Given records Block Start

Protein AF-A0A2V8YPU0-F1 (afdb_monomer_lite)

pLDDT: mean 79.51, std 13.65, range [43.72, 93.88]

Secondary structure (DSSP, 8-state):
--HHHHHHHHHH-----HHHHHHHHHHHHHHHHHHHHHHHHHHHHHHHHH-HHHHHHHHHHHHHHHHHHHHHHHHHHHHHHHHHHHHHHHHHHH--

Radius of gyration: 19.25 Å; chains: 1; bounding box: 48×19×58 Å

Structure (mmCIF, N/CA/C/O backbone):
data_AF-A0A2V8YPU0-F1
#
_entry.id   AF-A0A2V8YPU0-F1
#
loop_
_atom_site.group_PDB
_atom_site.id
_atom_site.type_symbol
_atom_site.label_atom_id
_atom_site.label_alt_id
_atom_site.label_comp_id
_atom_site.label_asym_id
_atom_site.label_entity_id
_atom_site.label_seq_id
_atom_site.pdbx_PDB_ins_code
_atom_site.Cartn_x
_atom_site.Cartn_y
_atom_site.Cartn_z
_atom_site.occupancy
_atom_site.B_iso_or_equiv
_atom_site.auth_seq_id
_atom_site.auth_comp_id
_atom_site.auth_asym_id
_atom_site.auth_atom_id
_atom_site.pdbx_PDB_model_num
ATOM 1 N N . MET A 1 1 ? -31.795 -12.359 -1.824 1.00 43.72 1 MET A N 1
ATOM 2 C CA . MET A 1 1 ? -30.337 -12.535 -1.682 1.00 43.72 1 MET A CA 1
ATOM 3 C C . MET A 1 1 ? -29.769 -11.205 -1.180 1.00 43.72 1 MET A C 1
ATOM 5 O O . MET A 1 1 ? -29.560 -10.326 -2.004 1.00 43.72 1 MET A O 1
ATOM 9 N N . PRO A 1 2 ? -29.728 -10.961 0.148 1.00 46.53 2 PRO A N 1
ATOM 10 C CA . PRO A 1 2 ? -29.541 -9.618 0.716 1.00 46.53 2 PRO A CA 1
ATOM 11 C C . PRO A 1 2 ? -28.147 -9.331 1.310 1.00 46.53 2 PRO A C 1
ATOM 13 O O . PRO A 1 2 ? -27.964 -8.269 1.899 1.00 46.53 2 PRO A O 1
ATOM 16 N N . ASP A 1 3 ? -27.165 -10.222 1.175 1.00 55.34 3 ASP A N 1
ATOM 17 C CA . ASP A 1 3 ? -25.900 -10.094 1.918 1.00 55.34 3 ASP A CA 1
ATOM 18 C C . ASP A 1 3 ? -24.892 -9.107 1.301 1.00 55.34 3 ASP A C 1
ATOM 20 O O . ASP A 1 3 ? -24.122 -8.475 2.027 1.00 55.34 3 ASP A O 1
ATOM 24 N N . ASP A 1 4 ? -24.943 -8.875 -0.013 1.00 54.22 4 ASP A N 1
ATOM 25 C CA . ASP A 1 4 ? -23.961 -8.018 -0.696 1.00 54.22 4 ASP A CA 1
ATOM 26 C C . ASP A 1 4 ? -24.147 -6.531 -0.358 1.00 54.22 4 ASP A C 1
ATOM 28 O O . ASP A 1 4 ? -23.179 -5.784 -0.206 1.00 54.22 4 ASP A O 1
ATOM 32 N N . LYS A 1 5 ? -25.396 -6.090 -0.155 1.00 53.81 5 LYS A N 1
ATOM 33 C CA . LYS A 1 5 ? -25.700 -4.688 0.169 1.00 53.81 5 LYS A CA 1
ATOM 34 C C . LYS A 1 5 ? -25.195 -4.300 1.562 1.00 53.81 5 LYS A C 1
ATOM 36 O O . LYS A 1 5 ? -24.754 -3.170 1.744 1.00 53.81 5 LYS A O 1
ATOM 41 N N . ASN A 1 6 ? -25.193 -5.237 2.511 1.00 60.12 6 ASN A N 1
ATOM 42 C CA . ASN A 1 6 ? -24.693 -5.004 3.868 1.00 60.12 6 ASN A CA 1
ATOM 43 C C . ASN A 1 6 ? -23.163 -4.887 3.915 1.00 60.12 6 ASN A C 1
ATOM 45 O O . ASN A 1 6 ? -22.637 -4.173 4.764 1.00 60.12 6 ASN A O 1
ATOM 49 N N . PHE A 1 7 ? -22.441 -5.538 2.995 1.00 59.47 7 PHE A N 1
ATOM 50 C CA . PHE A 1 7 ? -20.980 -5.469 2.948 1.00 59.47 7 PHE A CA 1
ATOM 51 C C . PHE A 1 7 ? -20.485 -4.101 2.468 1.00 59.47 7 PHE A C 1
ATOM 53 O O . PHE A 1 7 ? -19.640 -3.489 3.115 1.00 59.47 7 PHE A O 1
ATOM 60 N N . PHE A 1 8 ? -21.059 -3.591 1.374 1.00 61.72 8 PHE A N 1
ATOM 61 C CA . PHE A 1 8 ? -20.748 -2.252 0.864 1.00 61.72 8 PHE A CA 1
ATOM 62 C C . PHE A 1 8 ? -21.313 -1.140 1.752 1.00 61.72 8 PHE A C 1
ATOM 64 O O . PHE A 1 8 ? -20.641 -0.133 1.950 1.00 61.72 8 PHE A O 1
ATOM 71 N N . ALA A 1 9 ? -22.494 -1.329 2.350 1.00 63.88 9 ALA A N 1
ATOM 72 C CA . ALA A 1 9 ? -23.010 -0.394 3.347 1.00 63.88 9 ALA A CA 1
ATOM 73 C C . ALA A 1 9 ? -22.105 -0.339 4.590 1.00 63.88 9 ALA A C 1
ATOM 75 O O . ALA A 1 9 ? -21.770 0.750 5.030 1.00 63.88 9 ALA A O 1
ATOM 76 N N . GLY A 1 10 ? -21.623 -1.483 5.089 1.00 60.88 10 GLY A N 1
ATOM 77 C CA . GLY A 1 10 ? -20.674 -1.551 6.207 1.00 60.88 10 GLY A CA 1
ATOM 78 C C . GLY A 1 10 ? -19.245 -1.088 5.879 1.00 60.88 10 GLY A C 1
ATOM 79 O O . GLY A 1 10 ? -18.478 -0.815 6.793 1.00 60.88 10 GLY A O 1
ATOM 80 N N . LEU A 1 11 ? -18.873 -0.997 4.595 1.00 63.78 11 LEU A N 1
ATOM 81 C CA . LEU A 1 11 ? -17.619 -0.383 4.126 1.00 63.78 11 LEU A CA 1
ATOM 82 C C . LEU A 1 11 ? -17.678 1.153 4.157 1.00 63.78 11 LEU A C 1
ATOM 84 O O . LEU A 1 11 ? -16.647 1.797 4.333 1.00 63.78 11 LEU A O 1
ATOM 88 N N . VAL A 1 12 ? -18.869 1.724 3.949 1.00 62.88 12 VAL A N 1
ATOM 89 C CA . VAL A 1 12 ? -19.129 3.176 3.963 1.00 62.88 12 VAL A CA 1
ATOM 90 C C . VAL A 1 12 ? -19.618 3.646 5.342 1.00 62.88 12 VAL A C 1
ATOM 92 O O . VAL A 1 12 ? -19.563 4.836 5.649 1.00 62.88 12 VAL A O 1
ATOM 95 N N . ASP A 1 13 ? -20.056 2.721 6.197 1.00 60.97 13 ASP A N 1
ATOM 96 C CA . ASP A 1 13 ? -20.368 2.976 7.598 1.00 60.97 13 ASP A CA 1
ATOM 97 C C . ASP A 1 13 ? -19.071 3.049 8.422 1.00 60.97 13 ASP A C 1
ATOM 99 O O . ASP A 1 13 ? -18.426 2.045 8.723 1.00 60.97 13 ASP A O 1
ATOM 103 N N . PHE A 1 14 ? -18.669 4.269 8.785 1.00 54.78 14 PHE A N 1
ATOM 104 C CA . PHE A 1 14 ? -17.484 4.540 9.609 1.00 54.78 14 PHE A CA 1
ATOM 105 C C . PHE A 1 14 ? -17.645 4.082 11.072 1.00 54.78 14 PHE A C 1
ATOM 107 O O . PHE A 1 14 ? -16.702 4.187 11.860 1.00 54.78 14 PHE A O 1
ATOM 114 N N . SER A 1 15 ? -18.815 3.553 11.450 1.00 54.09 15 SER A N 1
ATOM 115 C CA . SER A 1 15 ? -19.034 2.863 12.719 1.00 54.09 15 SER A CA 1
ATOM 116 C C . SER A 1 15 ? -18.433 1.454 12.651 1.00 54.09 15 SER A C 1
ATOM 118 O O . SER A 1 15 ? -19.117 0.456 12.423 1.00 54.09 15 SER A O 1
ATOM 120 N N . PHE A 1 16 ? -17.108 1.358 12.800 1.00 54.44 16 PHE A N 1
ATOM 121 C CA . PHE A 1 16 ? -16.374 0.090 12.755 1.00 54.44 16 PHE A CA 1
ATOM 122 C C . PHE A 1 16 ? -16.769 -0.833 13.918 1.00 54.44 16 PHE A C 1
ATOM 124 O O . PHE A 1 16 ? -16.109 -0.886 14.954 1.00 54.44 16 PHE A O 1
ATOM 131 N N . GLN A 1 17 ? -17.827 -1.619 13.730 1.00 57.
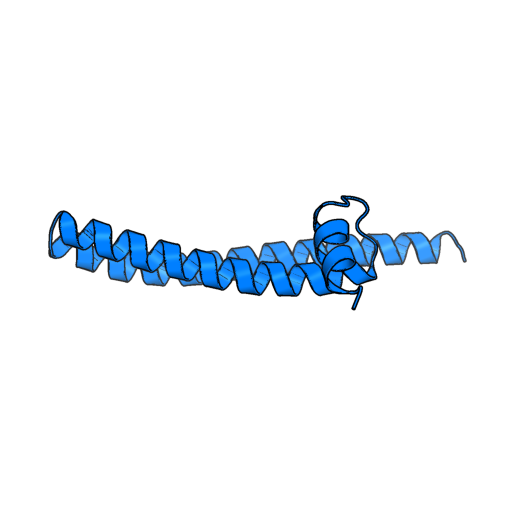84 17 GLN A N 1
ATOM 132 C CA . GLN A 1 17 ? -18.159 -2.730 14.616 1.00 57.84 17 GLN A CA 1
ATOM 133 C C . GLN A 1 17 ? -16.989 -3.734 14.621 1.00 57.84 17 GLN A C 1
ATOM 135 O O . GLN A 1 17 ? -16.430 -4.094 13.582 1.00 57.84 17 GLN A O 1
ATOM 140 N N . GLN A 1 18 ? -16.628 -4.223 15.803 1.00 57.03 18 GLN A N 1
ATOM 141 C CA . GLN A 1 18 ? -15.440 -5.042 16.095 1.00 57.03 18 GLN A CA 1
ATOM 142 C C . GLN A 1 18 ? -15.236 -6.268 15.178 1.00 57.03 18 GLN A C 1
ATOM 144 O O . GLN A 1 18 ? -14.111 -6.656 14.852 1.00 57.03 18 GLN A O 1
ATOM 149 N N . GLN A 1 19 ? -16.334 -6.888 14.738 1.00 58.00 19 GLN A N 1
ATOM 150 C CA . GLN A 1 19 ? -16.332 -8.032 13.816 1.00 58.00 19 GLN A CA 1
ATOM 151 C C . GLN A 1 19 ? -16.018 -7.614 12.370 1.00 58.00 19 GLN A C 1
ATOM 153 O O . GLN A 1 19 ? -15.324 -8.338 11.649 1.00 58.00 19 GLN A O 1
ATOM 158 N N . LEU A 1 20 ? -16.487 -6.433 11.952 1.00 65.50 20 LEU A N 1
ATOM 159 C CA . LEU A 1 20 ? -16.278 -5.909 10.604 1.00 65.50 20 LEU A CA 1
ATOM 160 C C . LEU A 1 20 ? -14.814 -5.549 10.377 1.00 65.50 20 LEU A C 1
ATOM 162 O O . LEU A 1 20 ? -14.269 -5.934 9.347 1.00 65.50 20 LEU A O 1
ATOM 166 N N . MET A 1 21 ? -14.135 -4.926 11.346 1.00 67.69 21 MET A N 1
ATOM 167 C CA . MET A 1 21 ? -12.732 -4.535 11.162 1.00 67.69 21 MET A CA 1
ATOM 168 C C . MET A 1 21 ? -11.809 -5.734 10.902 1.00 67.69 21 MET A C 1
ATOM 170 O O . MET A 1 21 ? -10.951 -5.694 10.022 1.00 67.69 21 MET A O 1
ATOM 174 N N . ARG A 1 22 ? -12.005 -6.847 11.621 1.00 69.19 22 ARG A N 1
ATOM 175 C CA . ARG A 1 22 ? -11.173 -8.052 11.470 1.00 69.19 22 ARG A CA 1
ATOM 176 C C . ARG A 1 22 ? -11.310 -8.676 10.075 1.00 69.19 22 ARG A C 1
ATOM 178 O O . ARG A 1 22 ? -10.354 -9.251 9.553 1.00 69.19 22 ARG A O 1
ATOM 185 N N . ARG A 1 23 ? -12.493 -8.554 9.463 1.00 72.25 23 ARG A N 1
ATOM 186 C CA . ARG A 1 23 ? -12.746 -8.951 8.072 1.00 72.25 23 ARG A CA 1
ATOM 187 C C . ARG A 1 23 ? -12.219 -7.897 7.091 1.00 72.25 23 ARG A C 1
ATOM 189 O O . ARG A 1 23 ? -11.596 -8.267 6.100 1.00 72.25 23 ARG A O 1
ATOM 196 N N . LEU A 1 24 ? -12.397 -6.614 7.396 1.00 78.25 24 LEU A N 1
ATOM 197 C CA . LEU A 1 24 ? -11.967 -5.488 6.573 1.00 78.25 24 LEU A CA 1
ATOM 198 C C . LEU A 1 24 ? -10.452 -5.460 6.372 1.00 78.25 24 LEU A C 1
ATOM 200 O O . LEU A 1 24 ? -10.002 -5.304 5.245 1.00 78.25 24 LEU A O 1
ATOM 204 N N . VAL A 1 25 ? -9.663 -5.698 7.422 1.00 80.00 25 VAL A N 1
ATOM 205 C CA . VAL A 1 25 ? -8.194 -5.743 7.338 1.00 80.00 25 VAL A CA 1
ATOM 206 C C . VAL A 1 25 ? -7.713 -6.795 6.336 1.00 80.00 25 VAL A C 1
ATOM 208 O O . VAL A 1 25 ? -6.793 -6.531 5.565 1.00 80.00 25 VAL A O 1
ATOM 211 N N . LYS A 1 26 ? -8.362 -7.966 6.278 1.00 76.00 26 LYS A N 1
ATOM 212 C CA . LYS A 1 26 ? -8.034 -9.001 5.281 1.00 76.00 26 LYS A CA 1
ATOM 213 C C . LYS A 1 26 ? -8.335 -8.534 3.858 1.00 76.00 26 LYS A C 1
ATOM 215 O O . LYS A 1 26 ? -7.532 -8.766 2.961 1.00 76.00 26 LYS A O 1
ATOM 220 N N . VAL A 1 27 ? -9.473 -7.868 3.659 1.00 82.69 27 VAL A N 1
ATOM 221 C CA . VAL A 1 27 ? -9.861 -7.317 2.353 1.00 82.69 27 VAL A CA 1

Given records Block End
Given records Block Start

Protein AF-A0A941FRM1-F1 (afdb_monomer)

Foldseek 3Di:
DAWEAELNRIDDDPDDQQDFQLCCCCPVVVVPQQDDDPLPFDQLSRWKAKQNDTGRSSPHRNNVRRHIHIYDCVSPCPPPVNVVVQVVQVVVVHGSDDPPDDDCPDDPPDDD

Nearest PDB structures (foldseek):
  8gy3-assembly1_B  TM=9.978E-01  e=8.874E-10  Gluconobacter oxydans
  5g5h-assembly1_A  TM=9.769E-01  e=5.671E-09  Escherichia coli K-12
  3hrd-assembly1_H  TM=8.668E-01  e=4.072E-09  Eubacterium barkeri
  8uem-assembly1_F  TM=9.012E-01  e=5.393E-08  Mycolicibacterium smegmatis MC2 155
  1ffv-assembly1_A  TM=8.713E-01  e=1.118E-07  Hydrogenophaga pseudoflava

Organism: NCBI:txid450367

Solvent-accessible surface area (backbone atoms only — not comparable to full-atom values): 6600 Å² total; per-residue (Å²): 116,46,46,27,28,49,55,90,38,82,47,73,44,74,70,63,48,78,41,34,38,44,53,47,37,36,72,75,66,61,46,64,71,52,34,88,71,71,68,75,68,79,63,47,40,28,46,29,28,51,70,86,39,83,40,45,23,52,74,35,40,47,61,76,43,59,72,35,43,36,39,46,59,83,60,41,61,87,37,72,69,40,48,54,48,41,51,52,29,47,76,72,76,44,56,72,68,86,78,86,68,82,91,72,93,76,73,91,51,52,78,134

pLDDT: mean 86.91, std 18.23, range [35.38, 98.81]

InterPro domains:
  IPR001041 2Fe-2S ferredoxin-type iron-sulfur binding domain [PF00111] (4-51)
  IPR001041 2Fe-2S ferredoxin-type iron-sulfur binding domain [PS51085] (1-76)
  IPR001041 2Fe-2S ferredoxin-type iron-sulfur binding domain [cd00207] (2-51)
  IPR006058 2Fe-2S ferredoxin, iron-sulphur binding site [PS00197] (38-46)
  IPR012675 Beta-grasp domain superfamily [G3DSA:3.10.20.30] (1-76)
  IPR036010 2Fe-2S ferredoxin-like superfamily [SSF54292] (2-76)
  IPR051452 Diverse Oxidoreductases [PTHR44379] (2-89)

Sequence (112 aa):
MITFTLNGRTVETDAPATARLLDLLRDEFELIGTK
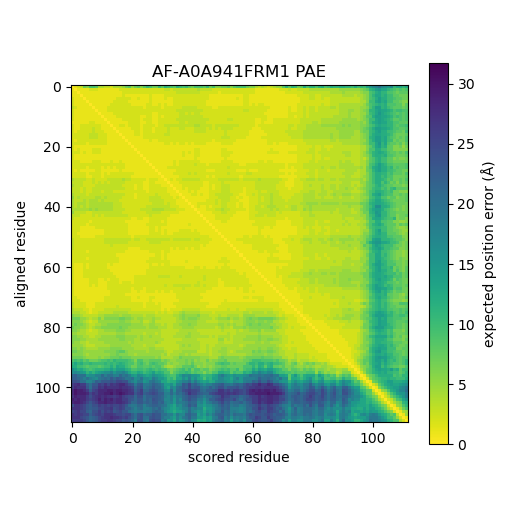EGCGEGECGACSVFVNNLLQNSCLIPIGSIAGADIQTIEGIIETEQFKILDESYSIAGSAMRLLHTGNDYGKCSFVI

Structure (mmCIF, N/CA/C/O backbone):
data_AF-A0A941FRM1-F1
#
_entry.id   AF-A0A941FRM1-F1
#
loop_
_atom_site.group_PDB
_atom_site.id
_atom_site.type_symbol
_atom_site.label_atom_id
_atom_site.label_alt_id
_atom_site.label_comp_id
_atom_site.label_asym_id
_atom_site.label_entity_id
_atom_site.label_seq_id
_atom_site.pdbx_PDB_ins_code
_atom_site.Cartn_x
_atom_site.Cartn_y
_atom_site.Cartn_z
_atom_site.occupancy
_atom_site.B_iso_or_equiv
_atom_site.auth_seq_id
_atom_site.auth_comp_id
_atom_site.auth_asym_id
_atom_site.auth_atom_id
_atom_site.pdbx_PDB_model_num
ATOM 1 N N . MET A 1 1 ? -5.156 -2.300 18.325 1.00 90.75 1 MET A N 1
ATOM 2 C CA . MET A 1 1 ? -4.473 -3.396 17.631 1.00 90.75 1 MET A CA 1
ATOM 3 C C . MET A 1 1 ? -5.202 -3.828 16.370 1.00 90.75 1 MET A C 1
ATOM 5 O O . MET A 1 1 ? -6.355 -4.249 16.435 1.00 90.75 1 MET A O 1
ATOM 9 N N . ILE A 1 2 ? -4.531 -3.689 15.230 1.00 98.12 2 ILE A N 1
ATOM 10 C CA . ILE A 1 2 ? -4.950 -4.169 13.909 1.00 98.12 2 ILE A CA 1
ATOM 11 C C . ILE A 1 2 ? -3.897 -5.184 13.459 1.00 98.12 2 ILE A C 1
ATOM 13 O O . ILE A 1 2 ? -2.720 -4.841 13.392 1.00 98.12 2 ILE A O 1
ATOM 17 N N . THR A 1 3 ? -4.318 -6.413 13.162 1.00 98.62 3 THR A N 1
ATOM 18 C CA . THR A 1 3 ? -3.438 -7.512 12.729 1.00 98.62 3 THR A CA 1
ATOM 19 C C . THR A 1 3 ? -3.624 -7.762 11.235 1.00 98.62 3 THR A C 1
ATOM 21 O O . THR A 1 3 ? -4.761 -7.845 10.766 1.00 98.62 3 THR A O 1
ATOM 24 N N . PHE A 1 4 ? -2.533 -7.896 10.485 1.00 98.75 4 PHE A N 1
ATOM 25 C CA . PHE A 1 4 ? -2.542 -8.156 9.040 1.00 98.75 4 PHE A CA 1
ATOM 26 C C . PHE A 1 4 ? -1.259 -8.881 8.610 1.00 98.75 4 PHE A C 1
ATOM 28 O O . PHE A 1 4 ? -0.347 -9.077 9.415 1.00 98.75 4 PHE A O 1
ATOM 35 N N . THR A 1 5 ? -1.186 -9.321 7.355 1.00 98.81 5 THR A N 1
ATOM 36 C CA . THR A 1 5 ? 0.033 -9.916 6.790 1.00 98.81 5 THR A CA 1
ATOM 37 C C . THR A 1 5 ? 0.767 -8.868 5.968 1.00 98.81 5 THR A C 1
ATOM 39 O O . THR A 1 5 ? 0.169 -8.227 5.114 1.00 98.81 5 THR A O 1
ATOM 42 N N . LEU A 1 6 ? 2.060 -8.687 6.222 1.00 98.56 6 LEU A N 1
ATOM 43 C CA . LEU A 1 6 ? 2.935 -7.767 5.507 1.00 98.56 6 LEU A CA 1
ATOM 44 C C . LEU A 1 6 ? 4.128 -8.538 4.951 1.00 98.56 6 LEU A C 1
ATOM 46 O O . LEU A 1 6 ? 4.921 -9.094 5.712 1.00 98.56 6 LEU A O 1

Given records Block End

Task item - Please give an exact copy of the entries above, from the line with "ATOM 186 C CA" down to the line with "ATOM 189 O O", inclusive, and nothing else.

Task result -
ATOM 186 C CA . ARG A 1 23 ? -12.746 -8.951 8.072 1.00 72.25 23 ARG A CA 1
ATOM 187 C C . ARG A 1 23 ? -12.219 -7.897 7.091 1.00 72.25 23 ARG A C 1
ATOM 189 O O . ARG A 1 23 ? -11.596 -8.267 6.100 1.00 72.25 23 ARG A O 1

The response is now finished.